Material for this task =>
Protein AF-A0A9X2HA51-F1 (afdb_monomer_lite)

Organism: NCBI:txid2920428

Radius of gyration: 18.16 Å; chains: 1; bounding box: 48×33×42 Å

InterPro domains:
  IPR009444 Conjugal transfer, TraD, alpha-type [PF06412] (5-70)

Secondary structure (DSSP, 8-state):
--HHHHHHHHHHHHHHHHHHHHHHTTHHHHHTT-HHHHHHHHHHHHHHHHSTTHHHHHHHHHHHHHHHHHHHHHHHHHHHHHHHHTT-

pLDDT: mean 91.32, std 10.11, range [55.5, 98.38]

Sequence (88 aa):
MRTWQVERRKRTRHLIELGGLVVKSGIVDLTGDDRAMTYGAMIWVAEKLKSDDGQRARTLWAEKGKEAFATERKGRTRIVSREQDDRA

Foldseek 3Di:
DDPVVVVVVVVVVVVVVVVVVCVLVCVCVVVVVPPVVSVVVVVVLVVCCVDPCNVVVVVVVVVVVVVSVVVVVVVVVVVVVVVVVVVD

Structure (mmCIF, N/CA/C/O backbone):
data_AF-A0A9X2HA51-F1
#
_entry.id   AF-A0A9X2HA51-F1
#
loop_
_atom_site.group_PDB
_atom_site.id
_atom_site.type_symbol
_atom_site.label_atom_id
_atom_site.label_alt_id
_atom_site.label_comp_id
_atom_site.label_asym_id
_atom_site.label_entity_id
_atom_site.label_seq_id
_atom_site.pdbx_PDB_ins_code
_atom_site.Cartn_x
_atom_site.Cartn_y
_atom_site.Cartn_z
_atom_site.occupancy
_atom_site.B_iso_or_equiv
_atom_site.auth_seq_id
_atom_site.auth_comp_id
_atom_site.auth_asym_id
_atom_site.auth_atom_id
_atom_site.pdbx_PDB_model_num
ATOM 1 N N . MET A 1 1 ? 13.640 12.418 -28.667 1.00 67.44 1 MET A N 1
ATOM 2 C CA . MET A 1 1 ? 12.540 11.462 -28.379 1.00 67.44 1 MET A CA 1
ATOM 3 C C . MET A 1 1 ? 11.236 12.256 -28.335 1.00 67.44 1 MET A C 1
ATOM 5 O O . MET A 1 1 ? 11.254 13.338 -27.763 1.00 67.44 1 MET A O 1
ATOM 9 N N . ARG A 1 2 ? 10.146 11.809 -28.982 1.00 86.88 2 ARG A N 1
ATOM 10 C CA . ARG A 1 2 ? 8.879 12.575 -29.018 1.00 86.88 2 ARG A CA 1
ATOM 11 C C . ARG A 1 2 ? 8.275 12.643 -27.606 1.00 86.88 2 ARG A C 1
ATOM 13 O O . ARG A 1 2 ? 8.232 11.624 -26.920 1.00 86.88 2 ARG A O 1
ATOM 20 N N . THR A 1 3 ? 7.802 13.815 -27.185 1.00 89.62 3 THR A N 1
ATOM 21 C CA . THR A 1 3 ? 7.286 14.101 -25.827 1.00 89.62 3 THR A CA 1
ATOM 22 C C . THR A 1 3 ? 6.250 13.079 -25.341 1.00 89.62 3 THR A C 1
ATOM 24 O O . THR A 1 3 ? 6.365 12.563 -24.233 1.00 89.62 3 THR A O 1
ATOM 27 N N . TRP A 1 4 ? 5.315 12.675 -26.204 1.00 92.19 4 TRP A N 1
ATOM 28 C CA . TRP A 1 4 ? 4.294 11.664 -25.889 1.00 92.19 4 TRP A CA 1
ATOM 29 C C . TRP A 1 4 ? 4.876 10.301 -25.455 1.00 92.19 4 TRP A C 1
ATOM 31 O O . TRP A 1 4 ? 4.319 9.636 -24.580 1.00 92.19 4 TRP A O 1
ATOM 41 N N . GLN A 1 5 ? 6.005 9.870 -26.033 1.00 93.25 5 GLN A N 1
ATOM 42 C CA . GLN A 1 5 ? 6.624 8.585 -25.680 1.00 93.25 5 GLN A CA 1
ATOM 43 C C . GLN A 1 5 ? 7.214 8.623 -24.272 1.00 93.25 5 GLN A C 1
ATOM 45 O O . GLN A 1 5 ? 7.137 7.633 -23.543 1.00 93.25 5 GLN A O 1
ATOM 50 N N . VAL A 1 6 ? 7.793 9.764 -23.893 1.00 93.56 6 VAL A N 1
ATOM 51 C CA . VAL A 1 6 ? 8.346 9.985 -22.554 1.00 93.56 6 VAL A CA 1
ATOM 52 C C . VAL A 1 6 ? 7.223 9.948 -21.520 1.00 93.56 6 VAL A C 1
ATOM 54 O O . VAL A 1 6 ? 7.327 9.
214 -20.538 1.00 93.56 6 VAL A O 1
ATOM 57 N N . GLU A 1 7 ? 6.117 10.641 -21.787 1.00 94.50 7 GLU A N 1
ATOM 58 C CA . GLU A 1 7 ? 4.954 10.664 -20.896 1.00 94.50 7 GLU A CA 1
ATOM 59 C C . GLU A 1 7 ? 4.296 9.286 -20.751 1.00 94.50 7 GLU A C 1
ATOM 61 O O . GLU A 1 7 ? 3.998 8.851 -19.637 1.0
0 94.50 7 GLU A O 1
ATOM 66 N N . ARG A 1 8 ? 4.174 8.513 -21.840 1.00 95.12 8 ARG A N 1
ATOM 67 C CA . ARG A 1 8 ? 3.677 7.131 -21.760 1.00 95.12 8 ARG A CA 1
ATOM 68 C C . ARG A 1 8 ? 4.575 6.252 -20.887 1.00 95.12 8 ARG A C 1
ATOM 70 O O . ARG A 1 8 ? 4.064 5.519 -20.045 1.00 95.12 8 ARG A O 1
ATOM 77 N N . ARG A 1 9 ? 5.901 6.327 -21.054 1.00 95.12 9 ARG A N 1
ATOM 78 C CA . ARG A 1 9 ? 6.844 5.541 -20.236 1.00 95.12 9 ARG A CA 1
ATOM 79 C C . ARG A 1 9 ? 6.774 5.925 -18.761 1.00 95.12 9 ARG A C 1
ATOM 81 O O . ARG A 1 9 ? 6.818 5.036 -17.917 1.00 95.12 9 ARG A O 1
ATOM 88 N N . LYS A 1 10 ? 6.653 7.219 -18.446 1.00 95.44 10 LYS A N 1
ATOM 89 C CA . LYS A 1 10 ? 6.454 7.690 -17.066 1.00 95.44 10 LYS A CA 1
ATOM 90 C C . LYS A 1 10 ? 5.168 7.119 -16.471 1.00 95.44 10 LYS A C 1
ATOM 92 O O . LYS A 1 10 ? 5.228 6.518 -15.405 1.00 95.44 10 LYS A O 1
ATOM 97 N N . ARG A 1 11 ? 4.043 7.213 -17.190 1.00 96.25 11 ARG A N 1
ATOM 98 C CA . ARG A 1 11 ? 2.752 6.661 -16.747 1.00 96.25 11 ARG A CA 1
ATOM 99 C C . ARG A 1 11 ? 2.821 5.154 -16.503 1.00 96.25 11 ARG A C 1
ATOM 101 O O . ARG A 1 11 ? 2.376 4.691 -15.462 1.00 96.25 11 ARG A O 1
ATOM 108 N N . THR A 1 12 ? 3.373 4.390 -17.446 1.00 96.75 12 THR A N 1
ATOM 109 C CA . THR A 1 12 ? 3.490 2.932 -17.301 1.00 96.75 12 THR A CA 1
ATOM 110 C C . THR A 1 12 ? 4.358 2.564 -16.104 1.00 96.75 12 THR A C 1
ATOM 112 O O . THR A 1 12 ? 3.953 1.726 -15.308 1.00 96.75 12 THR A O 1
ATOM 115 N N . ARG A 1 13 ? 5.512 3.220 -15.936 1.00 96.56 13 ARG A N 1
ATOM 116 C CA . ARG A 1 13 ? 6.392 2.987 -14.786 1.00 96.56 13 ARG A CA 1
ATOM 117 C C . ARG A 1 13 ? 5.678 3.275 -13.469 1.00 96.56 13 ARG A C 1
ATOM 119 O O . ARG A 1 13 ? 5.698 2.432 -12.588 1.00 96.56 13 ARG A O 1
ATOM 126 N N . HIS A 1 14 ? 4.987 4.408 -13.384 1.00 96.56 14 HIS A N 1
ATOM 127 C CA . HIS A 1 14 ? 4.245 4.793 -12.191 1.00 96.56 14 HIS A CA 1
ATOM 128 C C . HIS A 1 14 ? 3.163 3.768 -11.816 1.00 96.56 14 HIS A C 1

Task brief =>
Only the lines above from the one with "214 -20.538 1.00 93.56 6 VAL A O 1" through the one with "ATOM 101 O O" should be duplicated, character for character.

Answer for this exercise =>
214 -20.538 1.00 93.56 6 VAL A O 1
ATOM 57 N N . GLU A 1 7 ? 6.117 10.641 -21.787 1.00 94.50 7 GLU A N 1
ATOM 58 C CA . GLU A 1 7 ? 4.954 10.664 -20.896 1.00 94.50 7 GLU A CA 1
ATOM 59 C C . GLU A 1 7 ? 4.296 9.286 -20.751 1.00 94.50 7 GLU A C 1
ATOM 61 O O . GLU A 1 7 ? 3.998 8.851 -19.637 1.0
0 94.50 7 GLU A O 1
ATOM 66 N N . ARG A 1 8 ? 4.174 8.513 -21.840 1.00 95.12 8 ARG A N 1
ATOM 67 C CA . ARG A 1 8 ? 3.677 7.131 -21.760 1.00 95.12 8 ARG A CA 1
ATOM 68 C C . ARG A 1 8 ? 4.575 6.252 -20.887 1.00 95.12 8 ARG A C 1
ATOM 70 O O . ARG A 1 8 ? 4.064 5.519 -20.045 1.00 95.12 8 ARG A O 1
ATOM 77 N N . ARG A 1 9 ? 5.901 6.327 -21.054 1.00 95.12 9 ARG A N 1
ATOM 78 C CA . ARG A 1 9 ? 6.844 5.541 -20.236 1.00 95.12 9 ARG A CA 1
ATOM 79 C C . ARG A 1 9 ? 6.774 5.925 -18.761 1.00 95.12 9 ARG A C 1
ATOM 81 O O . ARG A 1 9 ? 6.818 5.036 -17.917 1.00 95.12 9 ARG A O 1
ATOM 88 N N . LYS A 1 10 ? 6.653 7.219 -18.446 1.00 95.44 10 LYS A N 1
ATOM 89 C CA . LYS A 1 10 ? 6.454 7.690 -17.066 1.00 95.44 10 LYS A CA 1
ATOM 90 C C . LYS A 1 10 ? 5.168 7.119 -16.471 1.00 95.44 10 LYS A C 1
ATOM 92 O O . LYS A 1 10 ? 5.228 6.518 -15.405 1.00 95.44 10 LYS A O 1
ATOM 97 N N . ARG A 1 11 ? 4.043 7.213 -17.190 1.00 96.25 11 ARG A N 1
ATOM 98 C CA . ARG A 1 11 ? 2.752 6.661 -16.747 1.00 96.25 11 ARG A CA 1
ATOM 99 C C . ARG A 1 11 ? 2.821 5.154 -16.503 1.00 96.25 11 ARG A C 1
ATOM 101 O O . ARG A 1 11 ? 2.376 4.691 -15.462 1.00 96.25 11 ARG A O 1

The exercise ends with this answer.